Model organisms and non-human species: Extended haplotype approaches are not limited to humans; they are used to study adaptation in populations of various species, providing a general framework for interpreting selection from haplotype structure. See population genetics for cross-species perspectives.
Controversies and debates
As with any method that infers historical processes from present-day genetic data, EHH-based approaches are subject to ongoing discussion. Key points in the debates include:
Distinguishing selection from demography: Critics emphasize that demographic history can mimic selection signals. Proponents respond that, when combined with simulations, multiple statistics (e.g., EHH, iHS, XP-EHH) and functional evidence, the method remains a valuable part of a convergent approach to inference.
Interpretation of signals across populations: Signals observed in one population may not generalize to others, raising questions about universal claims of adaptation. A cautious approach emphasizes replication, context, and functional validation rather than sweeping claims about universal human history.
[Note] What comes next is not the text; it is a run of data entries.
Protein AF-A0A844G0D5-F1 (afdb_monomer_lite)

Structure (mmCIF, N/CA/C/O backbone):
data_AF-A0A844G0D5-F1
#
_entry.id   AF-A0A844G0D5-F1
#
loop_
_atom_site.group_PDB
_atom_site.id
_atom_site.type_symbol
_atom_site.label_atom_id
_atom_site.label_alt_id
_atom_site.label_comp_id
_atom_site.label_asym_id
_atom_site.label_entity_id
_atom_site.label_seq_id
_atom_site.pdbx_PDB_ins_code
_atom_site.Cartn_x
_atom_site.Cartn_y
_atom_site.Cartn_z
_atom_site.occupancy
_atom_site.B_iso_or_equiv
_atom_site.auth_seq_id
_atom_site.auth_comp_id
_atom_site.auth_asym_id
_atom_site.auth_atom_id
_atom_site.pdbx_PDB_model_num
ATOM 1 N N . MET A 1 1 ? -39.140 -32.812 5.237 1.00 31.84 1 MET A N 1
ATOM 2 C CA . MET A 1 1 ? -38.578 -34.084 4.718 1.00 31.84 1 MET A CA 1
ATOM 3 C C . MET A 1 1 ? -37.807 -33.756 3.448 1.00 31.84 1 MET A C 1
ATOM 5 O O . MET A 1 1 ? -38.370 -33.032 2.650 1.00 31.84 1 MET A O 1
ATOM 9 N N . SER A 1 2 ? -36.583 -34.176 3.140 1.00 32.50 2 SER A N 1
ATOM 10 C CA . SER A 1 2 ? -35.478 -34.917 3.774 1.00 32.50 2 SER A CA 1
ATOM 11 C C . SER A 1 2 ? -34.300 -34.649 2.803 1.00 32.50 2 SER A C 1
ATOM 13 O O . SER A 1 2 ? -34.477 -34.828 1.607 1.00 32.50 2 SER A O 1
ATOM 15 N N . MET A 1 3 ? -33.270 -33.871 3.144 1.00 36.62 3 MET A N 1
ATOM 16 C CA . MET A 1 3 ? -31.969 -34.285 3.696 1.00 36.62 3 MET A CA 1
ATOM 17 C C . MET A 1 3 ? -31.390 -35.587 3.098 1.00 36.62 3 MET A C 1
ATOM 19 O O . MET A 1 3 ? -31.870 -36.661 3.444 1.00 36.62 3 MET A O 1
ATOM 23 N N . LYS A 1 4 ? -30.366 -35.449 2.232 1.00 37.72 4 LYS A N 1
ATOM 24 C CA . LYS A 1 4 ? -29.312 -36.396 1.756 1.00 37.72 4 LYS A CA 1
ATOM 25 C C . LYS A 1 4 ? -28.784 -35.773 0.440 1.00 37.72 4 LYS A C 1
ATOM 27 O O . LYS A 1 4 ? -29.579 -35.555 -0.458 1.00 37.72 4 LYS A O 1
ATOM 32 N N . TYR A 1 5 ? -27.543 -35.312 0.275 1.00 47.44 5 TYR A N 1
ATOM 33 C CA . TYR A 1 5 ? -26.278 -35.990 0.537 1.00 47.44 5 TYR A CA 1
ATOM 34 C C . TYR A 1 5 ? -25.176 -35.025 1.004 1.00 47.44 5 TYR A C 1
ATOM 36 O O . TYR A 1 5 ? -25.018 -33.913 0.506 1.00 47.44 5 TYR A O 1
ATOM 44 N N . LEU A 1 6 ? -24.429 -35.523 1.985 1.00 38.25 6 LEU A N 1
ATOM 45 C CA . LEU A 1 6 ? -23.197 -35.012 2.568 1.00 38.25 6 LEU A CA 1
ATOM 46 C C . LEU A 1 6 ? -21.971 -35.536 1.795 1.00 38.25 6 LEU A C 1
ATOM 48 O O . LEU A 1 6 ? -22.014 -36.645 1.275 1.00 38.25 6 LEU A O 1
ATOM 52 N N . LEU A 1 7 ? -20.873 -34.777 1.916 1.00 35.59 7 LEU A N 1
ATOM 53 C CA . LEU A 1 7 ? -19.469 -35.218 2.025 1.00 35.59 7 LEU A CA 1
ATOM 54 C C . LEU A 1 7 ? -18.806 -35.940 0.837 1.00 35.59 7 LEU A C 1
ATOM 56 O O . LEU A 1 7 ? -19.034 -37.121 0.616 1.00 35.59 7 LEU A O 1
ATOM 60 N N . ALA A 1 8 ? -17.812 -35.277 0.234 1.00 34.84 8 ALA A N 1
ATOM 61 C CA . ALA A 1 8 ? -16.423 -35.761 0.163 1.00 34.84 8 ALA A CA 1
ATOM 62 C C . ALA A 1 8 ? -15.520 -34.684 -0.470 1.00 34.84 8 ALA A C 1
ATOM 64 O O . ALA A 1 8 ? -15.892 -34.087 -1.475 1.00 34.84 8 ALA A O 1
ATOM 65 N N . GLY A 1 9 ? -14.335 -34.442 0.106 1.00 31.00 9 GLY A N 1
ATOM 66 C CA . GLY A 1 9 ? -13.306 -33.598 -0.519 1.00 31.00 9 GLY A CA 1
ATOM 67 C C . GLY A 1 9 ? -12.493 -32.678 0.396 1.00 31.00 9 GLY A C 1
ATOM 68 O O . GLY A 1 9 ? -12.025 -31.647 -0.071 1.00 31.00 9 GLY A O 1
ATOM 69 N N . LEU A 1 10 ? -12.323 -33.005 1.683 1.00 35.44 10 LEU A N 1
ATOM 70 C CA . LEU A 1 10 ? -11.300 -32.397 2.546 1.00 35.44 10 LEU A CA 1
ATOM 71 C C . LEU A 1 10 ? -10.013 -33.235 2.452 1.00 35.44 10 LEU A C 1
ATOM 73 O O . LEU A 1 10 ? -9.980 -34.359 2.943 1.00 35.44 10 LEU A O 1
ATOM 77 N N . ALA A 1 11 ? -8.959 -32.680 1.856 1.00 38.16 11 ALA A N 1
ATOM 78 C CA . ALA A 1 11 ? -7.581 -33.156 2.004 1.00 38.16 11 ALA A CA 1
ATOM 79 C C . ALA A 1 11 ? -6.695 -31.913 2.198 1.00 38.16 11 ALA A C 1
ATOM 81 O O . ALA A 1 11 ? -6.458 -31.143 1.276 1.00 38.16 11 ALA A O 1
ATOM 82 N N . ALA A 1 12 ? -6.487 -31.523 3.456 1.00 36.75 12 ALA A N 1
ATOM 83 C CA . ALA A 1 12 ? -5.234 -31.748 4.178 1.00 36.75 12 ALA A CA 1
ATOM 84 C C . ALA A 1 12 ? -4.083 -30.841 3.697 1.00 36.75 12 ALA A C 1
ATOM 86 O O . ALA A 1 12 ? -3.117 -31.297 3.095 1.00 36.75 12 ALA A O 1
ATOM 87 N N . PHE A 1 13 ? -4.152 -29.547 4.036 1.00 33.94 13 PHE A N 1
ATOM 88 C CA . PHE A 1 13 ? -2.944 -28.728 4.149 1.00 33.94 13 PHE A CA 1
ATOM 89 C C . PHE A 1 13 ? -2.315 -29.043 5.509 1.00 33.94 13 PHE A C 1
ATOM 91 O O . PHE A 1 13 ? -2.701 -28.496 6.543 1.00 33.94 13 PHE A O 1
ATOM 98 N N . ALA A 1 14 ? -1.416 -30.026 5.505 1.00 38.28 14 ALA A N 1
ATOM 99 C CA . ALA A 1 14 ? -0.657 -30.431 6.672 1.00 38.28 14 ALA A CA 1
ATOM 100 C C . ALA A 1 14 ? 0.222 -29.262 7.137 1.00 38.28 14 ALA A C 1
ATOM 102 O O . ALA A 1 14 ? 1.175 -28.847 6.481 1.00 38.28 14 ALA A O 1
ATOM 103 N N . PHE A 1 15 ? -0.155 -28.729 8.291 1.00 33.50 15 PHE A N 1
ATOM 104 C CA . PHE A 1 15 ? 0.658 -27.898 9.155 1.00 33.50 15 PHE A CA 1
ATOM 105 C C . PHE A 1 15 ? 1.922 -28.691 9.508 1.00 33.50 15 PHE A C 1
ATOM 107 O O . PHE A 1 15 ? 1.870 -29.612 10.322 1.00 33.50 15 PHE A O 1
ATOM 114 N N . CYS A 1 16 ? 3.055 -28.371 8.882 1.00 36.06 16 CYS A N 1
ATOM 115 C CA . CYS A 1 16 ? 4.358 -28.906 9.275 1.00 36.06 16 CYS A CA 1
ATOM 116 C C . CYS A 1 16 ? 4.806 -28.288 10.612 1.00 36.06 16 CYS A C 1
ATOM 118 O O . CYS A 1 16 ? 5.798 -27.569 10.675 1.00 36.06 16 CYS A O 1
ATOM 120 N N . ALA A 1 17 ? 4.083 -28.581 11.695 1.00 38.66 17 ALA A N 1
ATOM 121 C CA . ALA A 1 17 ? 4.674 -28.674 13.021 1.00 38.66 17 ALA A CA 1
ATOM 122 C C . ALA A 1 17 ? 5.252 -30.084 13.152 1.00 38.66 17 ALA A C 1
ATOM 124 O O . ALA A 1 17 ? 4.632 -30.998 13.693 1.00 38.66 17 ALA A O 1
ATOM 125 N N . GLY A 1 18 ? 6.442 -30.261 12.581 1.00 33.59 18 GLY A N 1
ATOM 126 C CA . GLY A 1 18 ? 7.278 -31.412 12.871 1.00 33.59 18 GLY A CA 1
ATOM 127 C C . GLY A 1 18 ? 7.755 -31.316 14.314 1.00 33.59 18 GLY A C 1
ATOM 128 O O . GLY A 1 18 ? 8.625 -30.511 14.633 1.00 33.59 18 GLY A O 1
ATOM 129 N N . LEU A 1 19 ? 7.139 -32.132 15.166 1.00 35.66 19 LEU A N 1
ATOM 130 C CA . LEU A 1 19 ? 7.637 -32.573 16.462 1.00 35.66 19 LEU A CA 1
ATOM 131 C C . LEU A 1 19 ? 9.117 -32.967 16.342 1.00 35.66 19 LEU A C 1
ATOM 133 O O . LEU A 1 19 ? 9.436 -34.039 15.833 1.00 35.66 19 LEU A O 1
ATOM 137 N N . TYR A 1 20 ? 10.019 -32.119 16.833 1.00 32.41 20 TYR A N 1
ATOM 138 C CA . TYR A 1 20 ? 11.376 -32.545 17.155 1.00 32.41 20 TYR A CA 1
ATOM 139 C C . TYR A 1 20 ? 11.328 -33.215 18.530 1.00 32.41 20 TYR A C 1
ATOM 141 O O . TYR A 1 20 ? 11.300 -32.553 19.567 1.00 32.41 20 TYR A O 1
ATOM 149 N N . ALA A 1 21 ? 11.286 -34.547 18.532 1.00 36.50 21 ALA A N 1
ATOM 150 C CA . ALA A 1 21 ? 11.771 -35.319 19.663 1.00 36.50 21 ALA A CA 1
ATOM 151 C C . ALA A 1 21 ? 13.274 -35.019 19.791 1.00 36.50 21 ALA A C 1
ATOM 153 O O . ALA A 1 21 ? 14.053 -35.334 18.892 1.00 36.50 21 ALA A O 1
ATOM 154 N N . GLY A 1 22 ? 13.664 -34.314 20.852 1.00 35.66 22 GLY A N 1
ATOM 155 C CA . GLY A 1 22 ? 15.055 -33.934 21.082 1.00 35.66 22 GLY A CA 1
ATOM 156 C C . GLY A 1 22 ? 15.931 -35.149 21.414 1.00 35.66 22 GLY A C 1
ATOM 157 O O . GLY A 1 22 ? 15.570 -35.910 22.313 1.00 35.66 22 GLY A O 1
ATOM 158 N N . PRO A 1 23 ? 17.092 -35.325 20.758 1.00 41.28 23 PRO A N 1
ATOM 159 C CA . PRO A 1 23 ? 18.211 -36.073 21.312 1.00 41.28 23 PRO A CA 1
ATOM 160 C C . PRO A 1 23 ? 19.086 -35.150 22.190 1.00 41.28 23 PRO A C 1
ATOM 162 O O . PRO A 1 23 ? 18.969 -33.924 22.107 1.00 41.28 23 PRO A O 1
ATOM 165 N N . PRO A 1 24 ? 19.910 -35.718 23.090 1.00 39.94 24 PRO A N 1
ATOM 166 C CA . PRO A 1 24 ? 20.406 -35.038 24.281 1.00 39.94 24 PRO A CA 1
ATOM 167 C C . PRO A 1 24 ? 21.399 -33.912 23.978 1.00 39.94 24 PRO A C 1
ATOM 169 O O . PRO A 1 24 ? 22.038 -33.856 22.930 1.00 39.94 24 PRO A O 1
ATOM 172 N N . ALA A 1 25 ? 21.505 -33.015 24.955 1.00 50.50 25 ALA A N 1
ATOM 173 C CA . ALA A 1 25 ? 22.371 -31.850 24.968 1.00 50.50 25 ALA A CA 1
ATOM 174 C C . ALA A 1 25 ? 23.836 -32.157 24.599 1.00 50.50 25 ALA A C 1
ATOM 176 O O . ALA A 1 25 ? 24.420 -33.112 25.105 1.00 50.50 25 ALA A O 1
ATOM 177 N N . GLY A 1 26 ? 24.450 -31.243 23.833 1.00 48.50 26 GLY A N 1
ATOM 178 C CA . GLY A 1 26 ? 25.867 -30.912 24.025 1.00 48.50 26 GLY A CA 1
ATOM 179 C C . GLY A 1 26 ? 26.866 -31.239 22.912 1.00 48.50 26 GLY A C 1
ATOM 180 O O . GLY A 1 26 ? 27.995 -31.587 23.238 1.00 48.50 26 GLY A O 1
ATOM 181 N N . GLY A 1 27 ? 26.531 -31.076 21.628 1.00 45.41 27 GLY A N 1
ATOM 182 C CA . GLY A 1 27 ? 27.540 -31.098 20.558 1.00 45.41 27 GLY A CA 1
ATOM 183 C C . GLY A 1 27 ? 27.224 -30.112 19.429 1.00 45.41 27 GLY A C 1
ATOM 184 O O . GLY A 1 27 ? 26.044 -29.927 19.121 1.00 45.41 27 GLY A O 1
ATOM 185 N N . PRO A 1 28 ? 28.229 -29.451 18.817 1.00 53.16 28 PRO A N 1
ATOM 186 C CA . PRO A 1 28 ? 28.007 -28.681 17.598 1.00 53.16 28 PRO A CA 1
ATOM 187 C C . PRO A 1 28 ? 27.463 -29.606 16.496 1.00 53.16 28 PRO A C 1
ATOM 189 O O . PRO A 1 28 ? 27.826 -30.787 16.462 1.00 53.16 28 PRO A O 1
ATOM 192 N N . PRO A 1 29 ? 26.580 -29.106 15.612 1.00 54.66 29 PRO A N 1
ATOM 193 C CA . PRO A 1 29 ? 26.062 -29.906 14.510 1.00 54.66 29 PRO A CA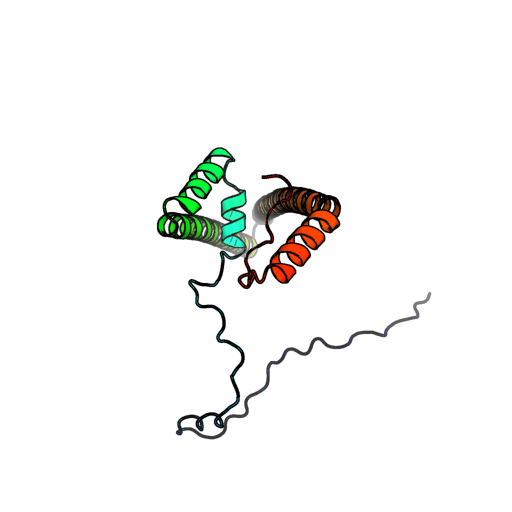 1
ATOM 194 C C . PRO A 1 29 ? 27.230 -30.438 13.664 1.00 54.66 29 PRO A C 1
ATOM 196 O O . PRO A 1 29 ? 28.222 -29.721 13.494 1.00 54.66 29 PRO A O 1
ATOM 199 N N . PRO A 1 30 ? 27.139 -31.677 13.143 1.00 55.47 30 PRO A N 1
ATOM 200 C CA . PRO A 1 30 ? 28.159 -32.196 12.246 1.00 55.47 30 PRO A CA 1
ATOM 201 C C . PRO A 1 30 ? 28.320 -31.232 11.061 1.00 55.47 30 PRO A C 1
ATOM 203 O O . PRO A 1 30 ? 27.312 -30.693 10.584 1.00 55.47 30 PRO A O 1
ATOM 206 N N . PRO A 1 31 ? 29.556 -30.977 10.598 1.00 59.41 31 PRO A N 1
ATOM 207 C CA . PRO A 1 31 ? 29.761 -30.164 9.412 1.00 59.41 31 PRO A CA 1
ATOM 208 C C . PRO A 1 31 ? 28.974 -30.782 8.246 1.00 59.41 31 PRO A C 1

Functional relevance vs. statistical footprint: There is ongoing discussion about how best to connect statistical signals to biological function. While a region may show extended haplotype structure, establishing causal variants and mechanisms requires experimental follow-up.
Policy and communication: In public discourse, there is concern about misinterpretation of population-genetic results as claims about groups or individuals. Responsible interpretation stresses that genetic variation reflects a complex history of migration, drift, selection, and recombination, and that findings should not be overextended to social categories or policy conclusions.